My micros are coming through a 1/16" ID tube so I was thinking of running it straight into the tank (opaque tubing to protect the contents from light damage). Dripping them in, not allowing the tube to touch the water. I will have such a low flow rate on these (1-2ml/day) I don't see any other viable alternative. Just concerned about the distance they travel from beneath the tank to top of tank and the residence time in the tube damaging the Fe.
For the macros I was thinking of injecting them into my CO2 line (just before it enters the reactor) and letting the CO2 push it into the water stream (I run a DIY CO2 reactor on my main filter line).I have a check valve which should stop any issues with fluid backing up but as per previous in this thread so will the pump.
Thoughts?


----------



## scolley (Apr 4, 2004)

Brett - 1-2ml/day? Is that right? Or do you mean that you have a timer that turns on long enough to push that out?

I certainly can't tell you the "right" way to get this stuff in to the tank. I think we are all kind of figuring that out now. But I'm injecting the stuff in-line on my canister return, using what is basically a T. I do believe that is how IUnknown is doing it too. IUnknown?

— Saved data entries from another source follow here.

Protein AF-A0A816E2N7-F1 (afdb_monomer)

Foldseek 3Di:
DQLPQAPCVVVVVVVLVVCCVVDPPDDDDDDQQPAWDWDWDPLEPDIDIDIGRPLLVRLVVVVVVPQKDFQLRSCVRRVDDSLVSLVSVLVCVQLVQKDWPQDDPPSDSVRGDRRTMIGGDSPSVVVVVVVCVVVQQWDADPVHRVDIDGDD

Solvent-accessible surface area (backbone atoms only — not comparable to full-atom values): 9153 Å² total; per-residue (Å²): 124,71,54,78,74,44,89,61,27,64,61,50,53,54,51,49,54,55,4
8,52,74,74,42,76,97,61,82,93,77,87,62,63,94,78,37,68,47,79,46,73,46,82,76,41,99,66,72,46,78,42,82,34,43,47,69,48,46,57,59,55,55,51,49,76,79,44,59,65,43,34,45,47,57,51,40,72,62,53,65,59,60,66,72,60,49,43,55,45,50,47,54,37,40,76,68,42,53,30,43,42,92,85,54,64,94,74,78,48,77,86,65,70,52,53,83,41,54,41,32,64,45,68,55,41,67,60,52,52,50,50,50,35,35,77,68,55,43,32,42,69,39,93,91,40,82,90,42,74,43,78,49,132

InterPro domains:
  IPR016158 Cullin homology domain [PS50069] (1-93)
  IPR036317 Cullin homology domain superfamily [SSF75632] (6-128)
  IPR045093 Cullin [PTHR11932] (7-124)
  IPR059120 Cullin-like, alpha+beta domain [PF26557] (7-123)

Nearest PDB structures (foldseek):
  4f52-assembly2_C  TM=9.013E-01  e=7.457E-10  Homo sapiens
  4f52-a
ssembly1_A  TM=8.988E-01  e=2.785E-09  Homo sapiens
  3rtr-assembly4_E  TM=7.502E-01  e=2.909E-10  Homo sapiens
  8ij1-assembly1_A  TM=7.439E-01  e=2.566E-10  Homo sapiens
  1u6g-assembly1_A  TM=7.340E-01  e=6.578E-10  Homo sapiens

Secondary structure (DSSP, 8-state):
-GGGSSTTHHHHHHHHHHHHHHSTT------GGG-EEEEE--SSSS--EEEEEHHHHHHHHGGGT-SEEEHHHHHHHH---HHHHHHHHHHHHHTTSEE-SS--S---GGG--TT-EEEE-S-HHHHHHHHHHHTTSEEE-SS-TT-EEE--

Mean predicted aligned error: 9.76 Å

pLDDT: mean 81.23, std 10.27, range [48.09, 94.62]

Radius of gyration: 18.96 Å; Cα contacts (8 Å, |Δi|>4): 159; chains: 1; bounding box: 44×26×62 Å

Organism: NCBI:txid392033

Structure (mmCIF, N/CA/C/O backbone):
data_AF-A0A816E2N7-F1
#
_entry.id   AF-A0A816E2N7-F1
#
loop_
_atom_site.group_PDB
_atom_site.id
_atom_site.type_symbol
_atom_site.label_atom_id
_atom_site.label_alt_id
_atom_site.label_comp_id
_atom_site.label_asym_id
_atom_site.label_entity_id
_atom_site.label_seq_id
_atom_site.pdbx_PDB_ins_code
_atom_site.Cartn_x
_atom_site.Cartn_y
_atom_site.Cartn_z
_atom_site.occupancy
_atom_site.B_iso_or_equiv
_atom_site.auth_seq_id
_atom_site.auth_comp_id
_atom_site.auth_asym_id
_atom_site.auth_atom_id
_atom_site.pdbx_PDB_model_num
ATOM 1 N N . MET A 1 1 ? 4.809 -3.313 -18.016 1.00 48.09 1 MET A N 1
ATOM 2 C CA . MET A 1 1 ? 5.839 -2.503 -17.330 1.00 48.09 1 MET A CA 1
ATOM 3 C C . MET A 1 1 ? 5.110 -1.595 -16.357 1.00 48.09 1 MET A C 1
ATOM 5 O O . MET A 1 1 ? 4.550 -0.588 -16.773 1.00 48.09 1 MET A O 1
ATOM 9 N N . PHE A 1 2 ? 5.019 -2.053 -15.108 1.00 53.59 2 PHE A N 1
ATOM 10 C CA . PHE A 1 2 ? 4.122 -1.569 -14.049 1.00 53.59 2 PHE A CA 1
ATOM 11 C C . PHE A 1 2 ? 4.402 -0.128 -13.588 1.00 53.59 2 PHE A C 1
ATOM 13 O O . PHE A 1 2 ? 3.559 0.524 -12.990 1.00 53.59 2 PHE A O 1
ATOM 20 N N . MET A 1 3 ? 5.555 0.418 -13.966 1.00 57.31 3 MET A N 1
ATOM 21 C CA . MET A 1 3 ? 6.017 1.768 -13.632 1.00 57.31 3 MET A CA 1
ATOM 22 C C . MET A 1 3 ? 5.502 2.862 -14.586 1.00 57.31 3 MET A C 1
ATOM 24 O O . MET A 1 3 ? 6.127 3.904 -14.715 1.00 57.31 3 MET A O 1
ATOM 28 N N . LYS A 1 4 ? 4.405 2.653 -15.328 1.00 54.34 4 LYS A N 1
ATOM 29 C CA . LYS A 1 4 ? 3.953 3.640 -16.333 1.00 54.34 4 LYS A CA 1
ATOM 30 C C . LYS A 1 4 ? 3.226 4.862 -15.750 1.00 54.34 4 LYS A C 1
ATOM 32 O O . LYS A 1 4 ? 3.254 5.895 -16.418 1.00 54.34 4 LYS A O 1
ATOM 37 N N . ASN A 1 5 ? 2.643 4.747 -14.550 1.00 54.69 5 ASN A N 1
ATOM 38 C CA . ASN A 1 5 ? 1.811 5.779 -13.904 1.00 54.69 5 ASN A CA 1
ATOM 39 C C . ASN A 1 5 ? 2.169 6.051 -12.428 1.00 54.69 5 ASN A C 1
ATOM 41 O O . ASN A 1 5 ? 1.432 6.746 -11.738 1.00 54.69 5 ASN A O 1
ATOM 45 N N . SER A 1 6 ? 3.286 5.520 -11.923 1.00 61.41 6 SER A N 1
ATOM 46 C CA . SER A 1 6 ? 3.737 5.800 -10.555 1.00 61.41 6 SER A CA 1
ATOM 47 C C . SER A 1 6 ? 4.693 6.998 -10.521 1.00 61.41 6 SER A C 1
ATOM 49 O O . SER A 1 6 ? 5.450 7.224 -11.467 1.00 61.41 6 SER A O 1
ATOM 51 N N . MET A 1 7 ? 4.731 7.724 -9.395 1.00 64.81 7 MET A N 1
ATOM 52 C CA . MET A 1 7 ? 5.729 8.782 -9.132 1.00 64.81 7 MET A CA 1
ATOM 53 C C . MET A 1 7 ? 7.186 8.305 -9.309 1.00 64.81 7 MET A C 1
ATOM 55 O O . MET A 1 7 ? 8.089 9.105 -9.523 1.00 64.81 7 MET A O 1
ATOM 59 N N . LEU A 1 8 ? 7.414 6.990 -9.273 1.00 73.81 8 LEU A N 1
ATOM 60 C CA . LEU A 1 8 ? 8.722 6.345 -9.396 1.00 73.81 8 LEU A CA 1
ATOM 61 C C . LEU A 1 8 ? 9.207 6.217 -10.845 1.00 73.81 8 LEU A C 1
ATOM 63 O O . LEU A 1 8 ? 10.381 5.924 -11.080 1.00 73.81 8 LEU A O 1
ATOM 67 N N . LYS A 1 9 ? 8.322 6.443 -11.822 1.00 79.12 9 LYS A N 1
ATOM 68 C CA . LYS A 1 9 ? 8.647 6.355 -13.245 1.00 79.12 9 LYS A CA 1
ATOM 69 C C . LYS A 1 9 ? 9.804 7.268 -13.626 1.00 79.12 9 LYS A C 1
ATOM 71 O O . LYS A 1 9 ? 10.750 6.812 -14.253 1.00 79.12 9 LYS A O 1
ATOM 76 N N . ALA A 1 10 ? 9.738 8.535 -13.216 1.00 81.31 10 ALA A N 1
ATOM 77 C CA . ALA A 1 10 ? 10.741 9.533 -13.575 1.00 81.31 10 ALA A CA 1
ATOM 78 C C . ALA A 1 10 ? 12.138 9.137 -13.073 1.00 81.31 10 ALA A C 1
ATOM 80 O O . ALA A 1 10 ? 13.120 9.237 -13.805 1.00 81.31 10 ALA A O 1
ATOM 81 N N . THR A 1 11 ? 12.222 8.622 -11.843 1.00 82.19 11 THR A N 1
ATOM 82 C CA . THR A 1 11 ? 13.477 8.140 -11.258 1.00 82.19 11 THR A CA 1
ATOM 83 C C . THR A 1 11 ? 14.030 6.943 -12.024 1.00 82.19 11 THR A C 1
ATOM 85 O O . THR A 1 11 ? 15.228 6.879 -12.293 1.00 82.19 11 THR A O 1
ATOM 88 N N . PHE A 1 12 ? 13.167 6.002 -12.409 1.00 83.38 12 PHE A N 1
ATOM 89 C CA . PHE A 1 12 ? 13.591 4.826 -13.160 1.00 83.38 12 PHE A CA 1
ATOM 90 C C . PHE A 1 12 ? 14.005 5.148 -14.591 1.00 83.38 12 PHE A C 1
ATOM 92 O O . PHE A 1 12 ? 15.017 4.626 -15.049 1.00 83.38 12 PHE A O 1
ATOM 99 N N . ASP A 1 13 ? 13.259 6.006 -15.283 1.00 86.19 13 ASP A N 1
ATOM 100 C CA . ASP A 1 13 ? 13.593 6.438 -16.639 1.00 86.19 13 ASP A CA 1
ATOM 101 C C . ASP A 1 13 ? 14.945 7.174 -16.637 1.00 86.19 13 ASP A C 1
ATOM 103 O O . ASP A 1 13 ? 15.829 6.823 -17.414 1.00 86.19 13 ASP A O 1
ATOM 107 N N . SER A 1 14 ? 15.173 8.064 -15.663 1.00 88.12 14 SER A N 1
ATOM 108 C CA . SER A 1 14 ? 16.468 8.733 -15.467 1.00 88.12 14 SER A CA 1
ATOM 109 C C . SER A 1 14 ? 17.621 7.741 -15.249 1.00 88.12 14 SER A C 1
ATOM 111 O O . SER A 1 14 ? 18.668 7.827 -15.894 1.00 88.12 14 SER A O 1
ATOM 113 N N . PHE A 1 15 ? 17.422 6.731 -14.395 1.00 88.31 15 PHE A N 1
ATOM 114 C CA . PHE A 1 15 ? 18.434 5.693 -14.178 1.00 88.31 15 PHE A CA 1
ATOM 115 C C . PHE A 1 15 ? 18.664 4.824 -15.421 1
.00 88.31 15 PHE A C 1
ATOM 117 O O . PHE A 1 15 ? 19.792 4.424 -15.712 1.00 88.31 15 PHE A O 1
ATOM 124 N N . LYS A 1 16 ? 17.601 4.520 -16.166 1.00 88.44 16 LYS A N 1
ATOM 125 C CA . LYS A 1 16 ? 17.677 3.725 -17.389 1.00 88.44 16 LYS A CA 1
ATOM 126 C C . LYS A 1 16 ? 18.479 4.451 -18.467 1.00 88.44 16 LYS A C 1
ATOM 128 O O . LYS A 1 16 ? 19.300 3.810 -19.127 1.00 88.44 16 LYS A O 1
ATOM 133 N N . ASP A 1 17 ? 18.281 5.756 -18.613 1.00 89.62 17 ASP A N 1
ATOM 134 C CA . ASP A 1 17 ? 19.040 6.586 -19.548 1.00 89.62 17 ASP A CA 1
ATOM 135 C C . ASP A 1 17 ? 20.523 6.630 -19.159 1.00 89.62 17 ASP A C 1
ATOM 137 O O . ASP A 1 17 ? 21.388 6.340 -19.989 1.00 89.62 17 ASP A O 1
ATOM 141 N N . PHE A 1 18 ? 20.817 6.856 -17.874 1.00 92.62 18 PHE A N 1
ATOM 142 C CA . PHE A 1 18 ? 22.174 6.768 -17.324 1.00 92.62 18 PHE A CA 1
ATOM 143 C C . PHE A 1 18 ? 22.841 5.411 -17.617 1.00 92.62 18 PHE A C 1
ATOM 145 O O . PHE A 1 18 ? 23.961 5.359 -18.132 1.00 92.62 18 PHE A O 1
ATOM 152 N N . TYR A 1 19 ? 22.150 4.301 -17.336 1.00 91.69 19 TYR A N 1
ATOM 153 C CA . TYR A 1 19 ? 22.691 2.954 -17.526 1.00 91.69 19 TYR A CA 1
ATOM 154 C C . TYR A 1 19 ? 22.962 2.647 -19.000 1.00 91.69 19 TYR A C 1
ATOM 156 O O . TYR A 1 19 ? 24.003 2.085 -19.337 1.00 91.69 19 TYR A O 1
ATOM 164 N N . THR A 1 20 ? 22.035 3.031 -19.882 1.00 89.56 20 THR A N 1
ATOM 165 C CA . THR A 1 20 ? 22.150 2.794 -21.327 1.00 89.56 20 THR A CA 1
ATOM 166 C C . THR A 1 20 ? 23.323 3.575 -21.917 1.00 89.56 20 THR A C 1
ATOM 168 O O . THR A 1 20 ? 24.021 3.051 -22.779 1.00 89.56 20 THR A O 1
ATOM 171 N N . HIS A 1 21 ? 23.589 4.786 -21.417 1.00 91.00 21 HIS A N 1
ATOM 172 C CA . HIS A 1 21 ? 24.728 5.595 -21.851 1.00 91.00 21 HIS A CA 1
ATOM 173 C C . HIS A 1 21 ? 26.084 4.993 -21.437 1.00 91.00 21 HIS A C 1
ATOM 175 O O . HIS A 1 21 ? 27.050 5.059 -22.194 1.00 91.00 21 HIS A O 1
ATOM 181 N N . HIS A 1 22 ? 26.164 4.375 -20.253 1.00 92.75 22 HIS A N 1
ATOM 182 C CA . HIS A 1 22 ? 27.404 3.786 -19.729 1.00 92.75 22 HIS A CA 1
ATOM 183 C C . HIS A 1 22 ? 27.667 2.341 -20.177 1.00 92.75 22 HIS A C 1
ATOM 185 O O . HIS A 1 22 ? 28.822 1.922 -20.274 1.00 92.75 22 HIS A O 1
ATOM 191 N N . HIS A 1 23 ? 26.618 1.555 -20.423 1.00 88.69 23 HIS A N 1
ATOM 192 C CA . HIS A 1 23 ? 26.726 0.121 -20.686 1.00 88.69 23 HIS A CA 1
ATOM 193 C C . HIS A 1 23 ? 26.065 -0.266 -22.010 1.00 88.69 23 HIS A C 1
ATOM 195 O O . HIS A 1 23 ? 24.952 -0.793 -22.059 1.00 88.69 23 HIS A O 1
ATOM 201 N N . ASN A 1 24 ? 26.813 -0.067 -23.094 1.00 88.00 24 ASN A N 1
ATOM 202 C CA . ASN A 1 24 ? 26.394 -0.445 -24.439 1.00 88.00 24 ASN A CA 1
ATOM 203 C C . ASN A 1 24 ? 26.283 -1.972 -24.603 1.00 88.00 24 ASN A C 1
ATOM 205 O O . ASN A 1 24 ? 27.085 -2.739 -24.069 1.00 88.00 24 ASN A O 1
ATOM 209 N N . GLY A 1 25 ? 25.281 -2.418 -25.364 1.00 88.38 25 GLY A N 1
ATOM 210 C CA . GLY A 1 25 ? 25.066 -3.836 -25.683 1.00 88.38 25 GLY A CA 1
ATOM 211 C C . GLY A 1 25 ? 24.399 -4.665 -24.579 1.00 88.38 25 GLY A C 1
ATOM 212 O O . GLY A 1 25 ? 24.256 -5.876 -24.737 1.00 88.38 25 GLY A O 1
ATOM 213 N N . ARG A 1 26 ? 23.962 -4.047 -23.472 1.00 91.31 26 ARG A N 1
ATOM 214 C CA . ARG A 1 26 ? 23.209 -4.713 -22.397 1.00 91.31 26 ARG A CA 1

The T I have now is overcomplicated I think. But I've got another pump waiting to be set up for micros, and I bought a plain old plastic T for that. The pump provides enough pressure to push it.


----------



## Wasserpest (Jun 12, 2003)

bharada said:


> Searching online it looks like the drip emitters go down to 5gph. That would equate to about 10oz/minute. if you could get it to flow at full capacity. I have a couple of powerheads and some drip emitters at home so I'l play around this weekend.


I am using 1/2 gal/hour drippers in my yard. However, the pressure created by a "normal" powerhead is nowhere near the tap water pressure. So maybe instead of using one of those drippers, it would be better to use a certain length of airhose. Lot's of things to try... It won't be as exact as a peristaltic pump, but one could just make more diluted solution and in the end it's the same thing, but for $15 instead of $150 roud:


----------



## bharada (Mar 5, 2004)

Wasserpest said:


> I am using 1/2 gal/hour drippers in my yard.

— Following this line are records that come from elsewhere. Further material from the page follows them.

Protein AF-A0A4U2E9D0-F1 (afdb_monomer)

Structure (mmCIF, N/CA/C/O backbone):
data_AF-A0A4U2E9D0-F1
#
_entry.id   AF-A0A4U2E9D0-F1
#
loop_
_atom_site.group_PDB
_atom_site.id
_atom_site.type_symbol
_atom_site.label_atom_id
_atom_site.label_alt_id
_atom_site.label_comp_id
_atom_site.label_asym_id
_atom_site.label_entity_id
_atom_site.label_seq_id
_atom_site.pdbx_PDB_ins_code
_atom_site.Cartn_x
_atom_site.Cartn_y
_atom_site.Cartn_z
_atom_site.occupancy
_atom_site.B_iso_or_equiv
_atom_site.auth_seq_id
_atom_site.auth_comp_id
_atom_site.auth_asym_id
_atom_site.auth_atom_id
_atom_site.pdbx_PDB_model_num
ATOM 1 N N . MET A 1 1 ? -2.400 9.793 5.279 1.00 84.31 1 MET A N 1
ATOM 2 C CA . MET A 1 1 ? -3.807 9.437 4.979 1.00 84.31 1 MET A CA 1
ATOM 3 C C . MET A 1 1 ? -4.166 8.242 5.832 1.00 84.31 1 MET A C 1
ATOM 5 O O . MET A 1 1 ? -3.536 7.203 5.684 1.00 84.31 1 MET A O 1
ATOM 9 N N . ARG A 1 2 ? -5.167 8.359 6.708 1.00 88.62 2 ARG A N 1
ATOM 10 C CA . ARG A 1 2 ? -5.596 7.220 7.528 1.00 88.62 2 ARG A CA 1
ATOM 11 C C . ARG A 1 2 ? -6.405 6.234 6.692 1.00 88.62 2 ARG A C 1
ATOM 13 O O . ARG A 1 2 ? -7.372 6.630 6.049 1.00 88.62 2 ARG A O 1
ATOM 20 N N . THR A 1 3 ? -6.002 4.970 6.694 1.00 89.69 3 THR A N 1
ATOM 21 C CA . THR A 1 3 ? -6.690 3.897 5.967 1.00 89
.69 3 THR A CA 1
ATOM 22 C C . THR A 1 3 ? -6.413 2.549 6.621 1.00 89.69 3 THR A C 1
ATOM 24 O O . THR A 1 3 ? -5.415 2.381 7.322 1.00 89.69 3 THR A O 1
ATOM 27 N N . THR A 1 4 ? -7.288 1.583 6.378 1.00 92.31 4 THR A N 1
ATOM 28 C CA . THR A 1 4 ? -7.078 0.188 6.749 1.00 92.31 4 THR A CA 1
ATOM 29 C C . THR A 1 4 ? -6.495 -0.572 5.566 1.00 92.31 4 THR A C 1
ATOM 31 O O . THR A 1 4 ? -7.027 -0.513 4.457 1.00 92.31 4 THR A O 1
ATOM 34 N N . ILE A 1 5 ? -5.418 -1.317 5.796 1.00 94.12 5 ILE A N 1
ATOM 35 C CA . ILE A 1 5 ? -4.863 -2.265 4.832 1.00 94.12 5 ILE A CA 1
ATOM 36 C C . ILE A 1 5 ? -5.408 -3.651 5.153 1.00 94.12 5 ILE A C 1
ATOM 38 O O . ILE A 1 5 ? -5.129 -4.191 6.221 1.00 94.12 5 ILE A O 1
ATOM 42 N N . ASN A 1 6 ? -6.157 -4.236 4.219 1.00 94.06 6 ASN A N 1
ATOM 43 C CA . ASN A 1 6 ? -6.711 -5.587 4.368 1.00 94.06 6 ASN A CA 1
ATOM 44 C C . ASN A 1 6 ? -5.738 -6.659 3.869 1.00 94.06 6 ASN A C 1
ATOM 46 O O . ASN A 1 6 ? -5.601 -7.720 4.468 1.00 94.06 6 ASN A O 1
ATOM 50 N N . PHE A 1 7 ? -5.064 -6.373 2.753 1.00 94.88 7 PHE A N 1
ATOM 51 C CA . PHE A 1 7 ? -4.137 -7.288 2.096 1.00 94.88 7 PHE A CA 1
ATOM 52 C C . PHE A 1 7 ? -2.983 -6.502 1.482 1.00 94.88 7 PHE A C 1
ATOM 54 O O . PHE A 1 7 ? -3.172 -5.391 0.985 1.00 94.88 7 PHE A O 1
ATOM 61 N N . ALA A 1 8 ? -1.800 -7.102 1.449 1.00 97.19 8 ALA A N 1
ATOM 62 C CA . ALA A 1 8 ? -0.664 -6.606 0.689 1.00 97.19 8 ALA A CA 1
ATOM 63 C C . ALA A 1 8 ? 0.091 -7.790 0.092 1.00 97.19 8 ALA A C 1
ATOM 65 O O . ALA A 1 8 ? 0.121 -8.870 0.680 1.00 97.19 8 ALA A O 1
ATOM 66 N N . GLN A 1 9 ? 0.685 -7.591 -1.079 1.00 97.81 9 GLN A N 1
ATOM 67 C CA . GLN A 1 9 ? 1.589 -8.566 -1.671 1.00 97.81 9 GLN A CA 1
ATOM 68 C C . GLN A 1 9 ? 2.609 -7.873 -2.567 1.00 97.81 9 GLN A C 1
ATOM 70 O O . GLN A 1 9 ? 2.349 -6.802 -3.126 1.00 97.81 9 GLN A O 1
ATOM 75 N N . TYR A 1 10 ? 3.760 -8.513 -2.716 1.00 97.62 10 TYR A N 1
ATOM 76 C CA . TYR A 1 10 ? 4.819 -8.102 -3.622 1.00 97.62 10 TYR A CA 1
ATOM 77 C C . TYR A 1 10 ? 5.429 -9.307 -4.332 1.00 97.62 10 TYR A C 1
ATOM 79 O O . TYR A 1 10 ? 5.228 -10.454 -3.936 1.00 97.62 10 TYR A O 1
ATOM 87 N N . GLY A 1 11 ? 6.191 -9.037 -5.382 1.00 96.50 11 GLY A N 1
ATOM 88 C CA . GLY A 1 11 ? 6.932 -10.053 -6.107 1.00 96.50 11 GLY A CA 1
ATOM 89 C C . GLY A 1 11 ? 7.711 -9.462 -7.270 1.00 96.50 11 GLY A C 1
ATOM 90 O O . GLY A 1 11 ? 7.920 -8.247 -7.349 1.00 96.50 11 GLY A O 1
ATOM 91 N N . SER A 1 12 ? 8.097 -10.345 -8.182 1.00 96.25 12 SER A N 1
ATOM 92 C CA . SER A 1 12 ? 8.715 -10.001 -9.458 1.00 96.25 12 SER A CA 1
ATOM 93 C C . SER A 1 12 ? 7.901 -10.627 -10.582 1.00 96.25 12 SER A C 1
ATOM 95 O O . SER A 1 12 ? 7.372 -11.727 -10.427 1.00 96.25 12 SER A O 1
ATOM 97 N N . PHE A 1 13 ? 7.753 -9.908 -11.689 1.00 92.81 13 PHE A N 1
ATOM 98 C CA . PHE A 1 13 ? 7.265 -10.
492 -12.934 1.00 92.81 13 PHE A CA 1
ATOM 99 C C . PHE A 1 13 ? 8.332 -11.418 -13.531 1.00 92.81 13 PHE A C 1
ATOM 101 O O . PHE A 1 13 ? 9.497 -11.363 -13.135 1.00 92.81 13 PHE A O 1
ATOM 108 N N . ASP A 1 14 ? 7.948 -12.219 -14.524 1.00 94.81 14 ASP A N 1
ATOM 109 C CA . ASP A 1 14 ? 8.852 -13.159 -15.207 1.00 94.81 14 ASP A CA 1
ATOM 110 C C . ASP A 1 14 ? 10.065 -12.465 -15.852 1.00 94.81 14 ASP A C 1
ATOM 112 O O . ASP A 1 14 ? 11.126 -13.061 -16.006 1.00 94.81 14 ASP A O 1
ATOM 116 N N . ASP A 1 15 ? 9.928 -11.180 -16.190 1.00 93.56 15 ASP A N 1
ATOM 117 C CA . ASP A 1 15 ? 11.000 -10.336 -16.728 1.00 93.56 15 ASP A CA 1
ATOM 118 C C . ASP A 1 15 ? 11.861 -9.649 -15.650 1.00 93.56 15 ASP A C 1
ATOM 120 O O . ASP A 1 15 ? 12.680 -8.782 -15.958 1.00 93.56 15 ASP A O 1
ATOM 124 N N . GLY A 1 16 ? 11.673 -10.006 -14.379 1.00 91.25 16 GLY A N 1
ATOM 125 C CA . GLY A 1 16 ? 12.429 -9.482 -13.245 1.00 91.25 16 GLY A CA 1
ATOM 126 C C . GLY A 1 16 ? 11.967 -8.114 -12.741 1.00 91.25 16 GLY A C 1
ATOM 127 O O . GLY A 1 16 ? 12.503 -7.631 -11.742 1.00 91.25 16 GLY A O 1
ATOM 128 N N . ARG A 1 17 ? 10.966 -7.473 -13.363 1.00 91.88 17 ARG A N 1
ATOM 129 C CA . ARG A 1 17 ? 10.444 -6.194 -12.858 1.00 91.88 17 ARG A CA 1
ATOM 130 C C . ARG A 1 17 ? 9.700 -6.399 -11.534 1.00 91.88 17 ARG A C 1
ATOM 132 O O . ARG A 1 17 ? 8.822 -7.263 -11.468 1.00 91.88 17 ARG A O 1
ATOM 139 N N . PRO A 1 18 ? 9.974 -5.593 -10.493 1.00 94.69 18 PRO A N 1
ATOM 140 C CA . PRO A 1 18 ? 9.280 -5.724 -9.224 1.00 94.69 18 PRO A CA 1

What brand is it? I did a search on Rainbird and only saw the 5gph emitters. When I get serious about testing it out I'll make a trip out to Lowes or HD and see what they actually carry.


----------



## TechoJunkie (May 6, 2005)

scolley said:


> Brett - 1-2ml/day? Is that right? Or do you mean that you have a timer that turns on long enough to push that out?


Yeah I have a pump that delivers 0.16ml/min so a 6-8 minute cycle each day should deliver what I require. My concern is if I'm injecting what is such a small volume that by the time it fills a non-return valve it might be sitting there for a while before it enters the water column.


----------



## scolley (Apr 4, 2004)

Brett -When you are dosing such small volumes (I am too) it is inevitable that some portion of the fert will be in the hardware one to multiple days before it hits your water. I don't see why that should be a big deal. Maybe I'm wrong.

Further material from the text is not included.